EXERCISE INSTRUCTIONS :: Produce the records below again, word for word, but stop after the line that contains "ATOM 10 N N".

[[ EXTRACTED ENTRIES open ]]

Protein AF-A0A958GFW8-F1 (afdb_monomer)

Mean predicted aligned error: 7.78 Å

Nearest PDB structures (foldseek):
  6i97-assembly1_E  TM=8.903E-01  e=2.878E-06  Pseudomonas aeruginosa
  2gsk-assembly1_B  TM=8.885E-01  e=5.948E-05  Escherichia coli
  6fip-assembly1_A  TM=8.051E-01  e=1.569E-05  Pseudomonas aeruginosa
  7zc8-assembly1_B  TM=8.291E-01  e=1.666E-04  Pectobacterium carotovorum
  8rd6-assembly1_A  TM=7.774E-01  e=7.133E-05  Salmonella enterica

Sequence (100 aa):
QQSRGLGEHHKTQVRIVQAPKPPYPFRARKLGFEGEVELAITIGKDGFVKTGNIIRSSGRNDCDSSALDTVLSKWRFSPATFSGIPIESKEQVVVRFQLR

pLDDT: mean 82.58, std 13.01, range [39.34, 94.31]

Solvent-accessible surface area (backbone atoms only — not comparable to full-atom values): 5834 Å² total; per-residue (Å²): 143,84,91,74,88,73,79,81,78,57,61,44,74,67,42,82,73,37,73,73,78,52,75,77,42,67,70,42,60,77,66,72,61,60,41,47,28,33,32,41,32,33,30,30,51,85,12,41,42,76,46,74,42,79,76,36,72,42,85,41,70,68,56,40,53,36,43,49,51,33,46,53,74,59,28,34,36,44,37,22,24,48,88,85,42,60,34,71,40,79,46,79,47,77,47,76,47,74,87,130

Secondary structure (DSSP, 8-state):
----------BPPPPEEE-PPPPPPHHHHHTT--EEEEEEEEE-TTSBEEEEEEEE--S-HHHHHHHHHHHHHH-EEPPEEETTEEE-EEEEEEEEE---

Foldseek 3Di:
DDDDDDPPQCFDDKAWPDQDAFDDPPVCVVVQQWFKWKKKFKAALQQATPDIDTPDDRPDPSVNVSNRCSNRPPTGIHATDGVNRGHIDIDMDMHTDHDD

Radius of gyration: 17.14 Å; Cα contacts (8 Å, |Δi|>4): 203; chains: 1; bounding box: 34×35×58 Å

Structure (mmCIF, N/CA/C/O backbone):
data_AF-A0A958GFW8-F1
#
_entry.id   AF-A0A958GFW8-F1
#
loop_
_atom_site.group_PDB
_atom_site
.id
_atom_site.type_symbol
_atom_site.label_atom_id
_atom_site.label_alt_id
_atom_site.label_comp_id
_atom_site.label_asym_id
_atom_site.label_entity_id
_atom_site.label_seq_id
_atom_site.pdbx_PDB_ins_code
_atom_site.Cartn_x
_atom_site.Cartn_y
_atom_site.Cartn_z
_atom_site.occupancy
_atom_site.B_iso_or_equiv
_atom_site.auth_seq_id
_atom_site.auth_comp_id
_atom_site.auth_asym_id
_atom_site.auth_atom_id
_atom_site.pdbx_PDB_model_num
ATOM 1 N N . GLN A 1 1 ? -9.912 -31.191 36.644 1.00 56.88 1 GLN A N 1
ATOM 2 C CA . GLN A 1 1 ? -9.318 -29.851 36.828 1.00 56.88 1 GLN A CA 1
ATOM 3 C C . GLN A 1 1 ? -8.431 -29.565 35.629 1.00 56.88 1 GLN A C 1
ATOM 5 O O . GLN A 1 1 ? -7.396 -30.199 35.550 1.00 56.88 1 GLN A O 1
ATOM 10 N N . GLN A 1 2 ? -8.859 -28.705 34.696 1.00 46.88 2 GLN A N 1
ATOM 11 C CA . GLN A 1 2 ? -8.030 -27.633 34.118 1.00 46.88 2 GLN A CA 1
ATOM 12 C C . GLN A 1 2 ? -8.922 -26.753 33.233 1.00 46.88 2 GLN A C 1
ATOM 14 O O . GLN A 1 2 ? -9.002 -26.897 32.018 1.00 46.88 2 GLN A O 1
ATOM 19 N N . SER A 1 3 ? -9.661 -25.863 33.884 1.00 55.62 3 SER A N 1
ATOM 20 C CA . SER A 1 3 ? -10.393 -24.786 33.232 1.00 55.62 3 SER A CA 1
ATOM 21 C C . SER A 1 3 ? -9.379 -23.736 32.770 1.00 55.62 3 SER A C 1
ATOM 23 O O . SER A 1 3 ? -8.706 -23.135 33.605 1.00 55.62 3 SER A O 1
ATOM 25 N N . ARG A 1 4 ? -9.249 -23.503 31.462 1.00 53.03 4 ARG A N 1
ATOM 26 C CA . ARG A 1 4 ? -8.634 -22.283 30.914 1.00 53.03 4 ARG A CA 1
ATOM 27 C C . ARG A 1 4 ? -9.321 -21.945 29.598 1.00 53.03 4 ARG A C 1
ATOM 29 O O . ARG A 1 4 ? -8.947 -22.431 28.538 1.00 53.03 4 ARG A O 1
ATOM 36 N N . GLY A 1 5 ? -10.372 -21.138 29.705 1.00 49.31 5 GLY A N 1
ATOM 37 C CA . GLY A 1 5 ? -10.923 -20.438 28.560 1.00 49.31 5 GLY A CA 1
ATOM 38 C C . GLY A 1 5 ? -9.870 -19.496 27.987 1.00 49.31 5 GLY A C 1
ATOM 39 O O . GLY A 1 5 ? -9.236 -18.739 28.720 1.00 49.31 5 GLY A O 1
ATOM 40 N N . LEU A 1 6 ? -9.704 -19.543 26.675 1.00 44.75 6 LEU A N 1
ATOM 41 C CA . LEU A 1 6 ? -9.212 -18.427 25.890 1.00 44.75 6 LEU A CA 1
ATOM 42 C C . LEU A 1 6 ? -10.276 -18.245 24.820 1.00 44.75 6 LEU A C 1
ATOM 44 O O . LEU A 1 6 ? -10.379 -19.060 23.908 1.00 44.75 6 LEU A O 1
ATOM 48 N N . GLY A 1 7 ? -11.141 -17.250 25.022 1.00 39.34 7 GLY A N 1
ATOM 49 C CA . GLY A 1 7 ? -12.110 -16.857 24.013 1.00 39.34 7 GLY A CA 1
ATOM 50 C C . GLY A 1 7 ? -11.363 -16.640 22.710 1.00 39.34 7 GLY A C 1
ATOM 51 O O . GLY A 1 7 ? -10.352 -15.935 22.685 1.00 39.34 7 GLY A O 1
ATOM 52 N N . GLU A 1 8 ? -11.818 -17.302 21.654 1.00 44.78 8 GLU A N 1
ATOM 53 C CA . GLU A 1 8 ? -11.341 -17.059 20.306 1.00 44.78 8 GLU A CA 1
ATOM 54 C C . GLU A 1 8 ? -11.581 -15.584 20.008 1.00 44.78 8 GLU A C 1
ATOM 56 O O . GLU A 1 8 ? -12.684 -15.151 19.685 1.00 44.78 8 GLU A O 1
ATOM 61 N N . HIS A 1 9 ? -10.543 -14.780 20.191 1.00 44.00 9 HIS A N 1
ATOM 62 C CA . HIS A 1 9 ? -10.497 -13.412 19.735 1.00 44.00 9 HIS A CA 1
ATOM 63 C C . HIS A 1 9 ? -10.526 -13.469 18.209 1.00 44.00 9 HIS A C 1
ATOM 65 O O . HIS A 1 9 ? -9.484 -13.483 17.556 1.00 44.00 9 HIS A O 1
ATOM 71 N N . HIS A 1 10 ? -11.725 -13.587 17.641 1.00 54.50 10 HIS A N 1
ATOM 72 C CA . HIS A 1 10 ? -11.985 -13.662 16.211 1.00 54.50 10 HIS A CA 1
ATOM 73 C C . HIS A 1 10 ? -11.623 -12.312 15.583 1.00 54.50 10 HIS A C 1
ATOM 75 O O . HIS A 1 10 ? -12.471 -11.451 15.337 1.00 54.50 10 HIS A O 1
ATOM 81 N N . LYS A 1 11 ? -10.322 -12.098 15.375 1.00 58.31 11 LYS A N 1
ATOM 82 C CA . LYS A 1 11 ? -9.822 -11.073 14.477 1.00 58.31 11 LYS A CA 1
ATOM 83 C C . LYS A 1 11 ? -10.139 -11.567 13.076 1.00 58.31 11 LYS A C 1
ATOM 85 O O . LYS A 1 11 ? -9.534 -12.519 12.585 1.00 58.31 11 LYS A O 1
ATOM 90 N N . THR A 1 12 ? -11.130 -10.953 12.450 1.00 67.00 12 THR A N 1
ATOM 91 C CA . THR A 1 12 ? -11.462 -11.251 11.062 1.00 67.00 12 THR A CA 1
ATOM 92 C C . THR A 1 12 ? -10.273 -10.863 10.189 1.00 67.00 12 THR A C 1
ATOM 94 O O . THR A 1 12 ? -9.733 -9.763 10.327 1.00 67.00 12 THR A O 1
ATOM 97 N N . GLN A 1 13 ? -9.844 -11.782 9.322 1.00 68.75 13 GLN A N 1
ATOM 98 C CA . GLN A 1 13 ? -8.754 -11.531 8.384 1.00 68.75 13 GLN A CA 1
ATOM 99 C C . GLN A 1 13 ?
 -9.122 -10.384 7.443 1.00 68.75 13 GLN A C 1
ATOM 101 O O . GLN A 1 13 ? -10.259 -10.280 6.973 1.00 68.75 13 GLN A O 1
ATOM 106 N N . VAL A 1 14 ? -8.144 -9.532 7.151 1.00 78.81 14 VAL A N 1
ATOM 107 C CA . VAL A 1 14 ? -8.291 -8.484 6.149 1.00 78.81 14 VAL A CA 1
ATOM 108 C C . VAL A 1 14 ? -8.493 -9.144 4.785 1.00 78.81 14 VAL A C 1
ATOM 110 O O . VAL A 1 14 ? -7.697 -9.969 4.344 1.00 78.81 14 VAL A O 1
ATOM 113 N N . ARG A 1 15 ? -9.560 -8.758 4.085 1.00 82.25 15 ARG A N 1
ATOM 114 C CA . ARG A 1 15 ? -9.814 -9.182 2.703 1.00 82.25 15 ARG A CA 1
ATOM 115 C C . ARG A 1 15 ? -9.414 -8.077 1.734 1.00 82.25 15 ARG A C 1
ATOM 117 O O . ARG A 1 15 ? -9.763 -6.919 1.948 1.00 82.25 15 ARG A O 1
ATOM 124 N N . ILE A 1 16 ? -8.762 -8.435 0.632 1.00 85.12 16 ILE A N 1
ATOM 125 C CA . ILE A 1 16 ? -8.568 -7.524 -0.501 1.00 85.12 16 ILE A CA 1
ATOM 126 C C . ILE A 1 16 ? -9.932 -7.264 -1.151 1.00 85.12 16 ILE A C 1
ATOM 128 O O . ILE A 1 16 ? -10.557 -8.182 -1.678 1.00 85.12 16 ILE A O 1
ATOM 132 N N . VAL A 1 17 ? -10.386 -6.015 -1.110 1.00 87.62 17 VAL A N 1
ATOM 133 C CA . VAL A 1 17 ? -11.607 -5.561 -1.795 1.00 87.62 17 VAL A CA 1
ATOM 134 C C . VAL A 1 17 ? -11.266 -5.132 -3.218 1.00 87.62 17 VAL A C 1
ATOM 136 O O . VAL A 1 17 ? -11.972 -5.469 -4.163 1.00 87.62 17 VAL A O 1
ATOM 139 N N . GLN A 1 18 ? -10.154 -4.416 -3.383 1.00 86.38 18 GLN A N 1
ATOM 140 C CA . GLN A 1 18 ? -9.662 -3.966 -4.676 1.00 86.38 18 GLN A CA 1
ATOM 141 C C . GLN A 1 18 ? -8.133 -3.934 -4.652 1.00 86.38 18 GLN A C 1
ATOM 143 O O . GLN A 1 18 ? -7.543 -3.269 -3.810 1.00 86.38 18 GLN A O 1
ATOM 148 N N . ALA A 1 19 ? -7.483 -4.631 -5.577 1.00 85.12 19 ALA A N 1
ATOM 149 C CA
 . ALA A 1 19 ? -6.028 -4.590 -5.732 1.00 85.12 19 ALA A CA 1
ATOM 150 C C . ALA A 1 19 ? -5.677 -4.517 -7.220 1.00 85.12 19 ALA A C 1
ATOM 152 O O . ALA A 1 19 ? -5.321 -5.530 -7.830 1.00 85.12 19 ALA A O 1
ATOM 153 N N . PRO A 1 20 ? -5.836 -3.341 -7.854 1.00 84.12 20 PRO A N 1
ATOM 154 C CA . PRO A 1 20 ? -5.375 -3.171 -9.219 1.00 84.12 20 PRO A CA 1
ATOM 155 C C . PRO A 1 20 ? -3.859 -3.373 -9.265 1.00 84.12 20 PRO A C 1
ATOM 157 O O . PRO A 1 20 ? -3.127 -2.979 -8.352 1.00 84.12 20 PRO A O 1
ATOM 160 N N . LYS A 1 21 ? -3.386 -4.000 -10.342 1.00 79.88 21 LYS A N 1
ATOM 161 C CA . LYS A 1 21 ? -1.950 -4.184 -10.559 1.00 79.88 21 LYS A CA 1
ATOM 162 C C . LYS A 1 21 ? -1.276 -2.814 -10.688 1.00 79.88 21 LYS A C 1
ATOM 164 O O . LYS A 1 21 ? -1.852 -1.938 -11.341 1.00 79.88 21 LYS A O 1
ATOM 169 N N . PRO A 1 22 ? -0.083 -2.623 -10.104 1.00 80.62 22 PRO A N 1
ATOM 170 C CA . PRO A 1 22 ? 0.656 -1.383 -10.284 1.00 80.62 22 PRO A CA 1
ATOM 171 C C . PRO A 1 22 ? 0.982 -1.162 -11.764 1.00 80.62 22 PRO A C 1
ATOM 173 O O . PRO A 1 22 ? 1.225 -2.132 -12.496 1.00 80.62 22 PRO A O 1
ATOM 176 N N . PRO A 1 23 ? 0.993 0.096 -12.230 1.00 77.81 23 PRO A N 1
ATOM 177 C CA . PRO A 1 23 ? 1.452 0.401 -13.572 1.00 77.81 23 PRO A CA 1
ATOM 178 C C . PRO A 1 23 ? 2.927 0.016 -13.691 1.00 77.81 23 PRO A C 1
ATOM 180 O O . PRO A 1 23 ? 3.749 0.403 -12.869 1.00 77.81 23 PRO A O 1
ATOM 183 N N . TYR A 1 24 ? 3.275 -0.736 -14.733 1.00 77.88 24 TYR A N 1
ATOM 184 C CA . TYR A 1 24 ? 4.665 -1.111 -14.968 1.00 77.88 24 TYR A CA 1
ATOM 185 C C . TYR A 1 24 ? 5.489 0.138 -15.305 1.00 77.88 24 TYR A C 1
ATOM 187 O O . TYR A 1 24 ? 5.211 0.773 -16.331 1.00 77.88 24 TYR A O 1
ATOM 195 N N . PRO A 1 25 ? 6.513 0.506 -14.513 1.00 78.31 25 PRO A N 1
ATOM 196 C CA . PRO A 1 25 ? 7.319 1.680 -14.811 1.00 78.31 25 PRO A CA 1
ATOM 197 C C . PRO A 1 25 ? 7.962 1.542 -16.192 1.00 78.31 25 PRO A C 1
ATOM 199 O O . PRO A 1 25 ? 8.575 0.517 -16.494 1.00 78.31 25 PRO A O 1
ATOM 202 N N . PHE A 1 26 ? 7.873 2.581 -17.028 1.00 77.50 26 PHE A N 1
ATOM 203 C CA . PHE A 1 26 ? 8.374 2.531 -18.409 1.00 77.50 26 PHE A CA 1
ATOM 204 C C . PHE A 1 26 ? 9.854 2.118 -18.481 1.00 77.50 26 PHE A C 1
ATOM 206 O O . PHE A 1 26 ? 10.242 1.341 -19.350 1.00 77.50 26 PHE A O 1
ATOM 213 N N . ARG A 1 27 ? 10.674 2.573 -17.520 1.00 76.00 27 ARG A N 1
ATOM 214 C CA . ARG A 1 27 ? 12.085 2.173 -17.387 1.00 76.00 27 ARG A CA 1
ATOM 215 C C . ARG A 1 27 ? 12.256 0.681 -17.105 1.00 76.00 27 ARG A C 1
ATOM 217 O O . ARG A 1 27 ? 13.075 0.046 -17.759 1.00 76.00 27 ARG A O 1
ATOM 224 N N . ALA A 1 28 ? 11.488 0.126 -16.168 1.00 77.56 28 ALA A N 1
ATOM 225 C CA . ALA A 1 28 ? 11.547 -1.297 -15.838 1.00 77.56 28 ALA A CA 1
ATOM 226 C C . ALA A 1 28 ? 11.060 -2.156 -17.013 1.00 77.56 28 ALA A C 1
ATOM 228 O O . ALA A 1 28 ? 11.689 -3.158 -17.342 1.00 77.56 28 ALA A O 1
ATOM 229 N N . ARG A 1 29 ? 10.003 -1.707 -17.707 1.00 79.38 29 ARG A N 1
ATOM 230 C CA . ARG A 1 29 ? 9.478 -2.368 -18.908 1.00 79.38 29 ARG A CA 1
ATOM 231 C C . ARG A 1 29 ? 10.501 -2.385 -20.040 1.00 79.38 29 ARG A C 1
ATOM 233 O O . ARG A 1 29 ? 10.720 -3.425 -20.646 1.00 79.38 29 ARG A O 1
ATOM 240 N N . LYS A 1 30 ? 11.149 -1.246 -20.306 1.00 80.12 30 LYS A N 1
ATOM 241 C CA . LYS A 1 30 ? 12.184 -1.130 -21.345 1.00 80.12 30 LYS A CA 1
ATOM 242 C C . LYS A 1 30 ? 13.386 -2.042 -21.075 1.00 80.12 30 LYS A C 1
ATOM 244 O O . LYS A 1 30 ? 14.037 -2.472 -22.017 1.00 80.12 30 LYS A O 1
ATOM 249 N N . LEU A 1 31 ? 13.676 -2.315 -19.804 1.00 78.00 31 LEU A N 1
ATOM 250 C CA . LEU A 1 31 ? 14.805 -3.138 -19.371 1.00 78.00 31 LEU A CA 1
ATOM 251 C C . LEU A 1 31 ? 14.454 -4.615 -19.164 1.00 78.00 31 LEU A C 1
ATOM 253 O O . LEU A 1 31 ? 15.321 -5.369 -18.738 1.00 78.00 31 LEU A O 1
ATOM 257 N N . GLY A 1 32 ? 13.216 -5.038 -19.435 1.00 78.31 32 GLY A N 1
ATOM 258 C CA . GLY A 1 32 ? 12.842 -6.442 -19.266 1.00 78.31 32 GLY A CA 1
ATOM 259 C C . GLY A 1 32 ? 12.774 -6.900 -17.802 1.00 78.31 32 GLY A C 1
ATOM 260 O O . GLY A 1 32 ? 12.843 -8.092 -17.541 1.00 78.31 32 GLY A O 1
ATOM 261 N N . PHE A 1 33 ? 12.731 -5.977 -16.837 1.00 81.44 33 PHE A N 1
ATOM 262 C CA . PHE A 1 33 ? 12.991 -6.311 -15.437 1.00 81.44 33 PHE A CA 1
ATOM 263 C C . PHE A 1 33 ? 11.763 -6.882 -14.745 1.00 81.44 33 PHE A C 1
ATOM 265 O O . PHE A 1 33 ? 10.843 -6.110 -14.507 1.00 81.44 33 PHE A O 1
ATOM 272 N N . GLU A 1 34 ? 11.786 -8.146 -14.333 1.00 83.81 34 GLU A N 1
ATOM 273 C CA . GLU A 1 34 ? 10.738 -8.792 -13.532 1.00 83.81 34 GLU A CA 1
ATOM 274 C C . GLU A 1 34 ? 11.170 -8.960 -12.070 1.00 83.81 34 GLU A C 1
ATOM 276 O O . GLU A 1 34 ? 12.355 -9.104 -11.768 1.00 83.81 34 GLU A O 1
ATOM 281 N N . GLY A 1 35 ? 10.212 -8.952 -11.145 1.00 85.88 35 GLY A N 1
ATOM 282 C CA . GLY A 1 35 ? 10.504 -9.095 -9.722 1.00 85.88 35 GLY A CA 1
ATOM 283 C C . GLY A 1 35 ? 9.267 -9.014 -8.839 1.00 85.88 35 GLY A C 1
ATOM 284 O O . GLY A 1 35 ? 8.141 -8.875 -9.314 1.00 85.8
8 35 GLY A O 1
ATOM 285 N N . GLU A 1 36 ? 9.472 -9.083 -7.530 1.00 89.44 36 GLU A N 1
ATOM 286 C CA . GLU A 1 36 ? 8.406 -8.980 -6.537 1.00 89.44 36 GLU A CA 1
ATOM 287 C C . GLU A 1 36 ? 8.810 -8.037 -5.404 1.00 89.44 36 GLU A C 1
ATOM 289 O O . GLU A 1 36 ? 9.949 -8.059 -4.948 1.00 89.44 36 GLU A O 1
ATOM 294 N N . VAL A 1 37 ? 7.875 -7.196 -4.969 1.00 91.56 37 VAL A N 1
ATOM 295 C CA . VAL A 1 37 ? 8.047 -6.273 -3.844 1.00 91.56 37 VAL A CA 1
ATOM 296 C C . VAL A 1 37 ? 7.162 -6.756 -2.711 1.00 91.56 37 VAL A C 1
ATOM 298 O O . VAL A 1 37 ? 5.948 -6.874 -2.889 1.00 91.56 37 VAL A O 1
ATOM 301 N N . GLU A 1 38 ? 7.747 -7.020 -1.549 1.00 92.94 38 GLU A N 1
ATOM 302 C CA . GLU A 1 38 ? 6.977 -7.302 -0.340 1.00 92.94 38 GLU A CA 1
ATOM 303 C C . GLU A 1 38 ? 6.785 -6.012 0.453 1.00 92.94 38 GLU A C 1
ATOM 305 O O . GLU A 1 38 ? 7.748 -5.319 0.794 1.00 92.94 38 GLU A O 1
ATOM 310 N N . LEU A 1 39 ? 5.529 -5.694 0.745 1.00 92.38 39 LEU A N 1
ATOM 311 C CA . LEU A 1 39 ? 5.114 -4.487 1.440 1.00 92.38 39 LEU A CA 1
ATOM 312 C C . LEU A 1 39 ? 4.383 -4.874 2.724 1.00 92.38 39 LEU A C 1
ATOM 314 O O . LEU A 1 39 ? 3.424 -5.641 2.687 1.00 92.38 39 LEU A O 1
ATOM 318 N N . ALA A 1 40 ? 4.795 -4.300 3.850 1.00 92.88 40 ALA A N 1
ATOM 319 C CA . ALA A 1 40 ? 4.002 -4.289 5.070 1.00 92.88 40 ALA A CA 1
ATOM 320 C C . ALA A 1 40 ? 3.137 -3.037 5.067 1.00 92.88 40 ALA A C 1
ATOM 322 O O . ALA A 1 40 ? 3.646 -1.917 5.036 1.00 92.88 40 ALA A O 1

[[ EXTRACTED ENTRIES closed ]]

OUTPUT BELOW ::
Protein AF-A0A958GFW8-F1 (afdb_monomer)

Mean predicted aligned error: 7.78 Å

Nearest PDB structures (foldseek):
  6i97-assembly1_E  TM=8.903E-01  e=2.878E-06  Pseudomonas aeruginosa
  2gsk-assembly1_B  TM=8.885E-01  e=5.948E-05  Escherichia coli
  6fip-assembly1_A  TM=8.051E-01  e=1.569E-05  Pseudomonas aeruginosa
  7zc8-assembly1_B  TM=8.291E-01  e=1.666E-04  Pectobacterium carotovorum
  8rd6-assembly1_A  TM=7.774E-01  e=7.133E-05  Salmonella enterica

Sequence (100 aa):
QQSRGLGEHHKTQVRIVQAPKPPYPFRARKLGFEGEVELAITIGKDGFVKTGNIIRSSGRNDCDSSALDTVLSKWRFSPATFSGIPIESKEQVVVRFQLR

pLDDT: mean 82.58, std 13.01, range [39.34, 94.31]

Solvent-accessible surface area (backbone atoms only — not comparable to full-atom values): 5834 Å² total; per-residue (Å²): 143,84,91,74,88,73,79,81,78,57,61,44,74,67,42,82,73,37,73,73,78,52,75,77,42,67,70,42,60,77,66,72,61,60,41,47,28,33,32,41,32,33,30,30,51,85,12,41,42,76,46,74,42,79,76,36,72,42,85,41,70,68,56,40,53,36,43,49,51,33,46,53,74,59,28,34,36,44,37,22,24,48,88,85,42,60,34,71,40,79,46,79,47,77,47,76,47,74,87,130

Secondary structure (DSSP, 8-state):
----------BPPPPEEE-PPPPPPHHHHHTT--EEEEEEEEE-TTSBEEEEEEEE--S-HHHHHHHHHHHHHH-EEPPEEETTEEE-EEEEEEEEE---

Foldseek 3Di:
DDDDDDPPQCFDDKAWPDQDAFDDPPVCVVVQQWFKWKKKFKAALQQATPDIDTPDDRPDPSVNVSNRCSNRPPTGIHATDGVNRGHIDIDMDMHTDHDD

Radius of gyration: 17.14 Å; Cα contacts (8 Å, |Δi|>4): 203; chains: 1; bounding box: 34×35×58 Å

Structure (mmCIF, N/CA/C/O backbone):
data_AF-A0A958GFW8-F1
#
_entry.id   AF-A0A958GFW8-F1
#
loop_
_atom_site.group_PDB
_atom_site
.id
_atom_site.type_symbol
_atom_site.label_atom_id
_atom_site.label_alt_id
_atom_site.label_comp_id
_atom_site.label_asym_id
_atom_site.label_entity_id
_atom_site.label_seq_id
_atom_site.pdbx_PDB_ins_code
_atom_site.Cartn_x
_atom_site.Cartn_y
_atom_site.Cartn_z
_atom_site.occupancy
_atom_site.B_iso_or_equiv
_atom_site.auth_seq_id
_atom_site.auth_comp_id
_atom_site.auth_asym_id
_atom_site.auth_atom_id
_atom_site.pdbx_PDB_model_num
ATOM 1 N N . GLN A 1 1 ? -9.912 -31.191 36.644 1.00 56.88 1 GLN A N 1
ATOM 2 C CA . GLN A 1 1 ? -9.318 -29.851 36.828 1.00 56.88 1 GLN A CA 1
ATOM 3 C C . GLN A 1 1 ? -8.431 -29.565 35.629 1.00 56.88 1 GLN A C 1
ATOM 5 O O . GLN A 1 1 ? -7.396 -30.199 35.550 1.00 56.88 1 GLN A O 1
ATOM 10 N N . GLN A 1 2 ? -8.859 -28.705 34.696 1.00 46.88 2 GLN A N 1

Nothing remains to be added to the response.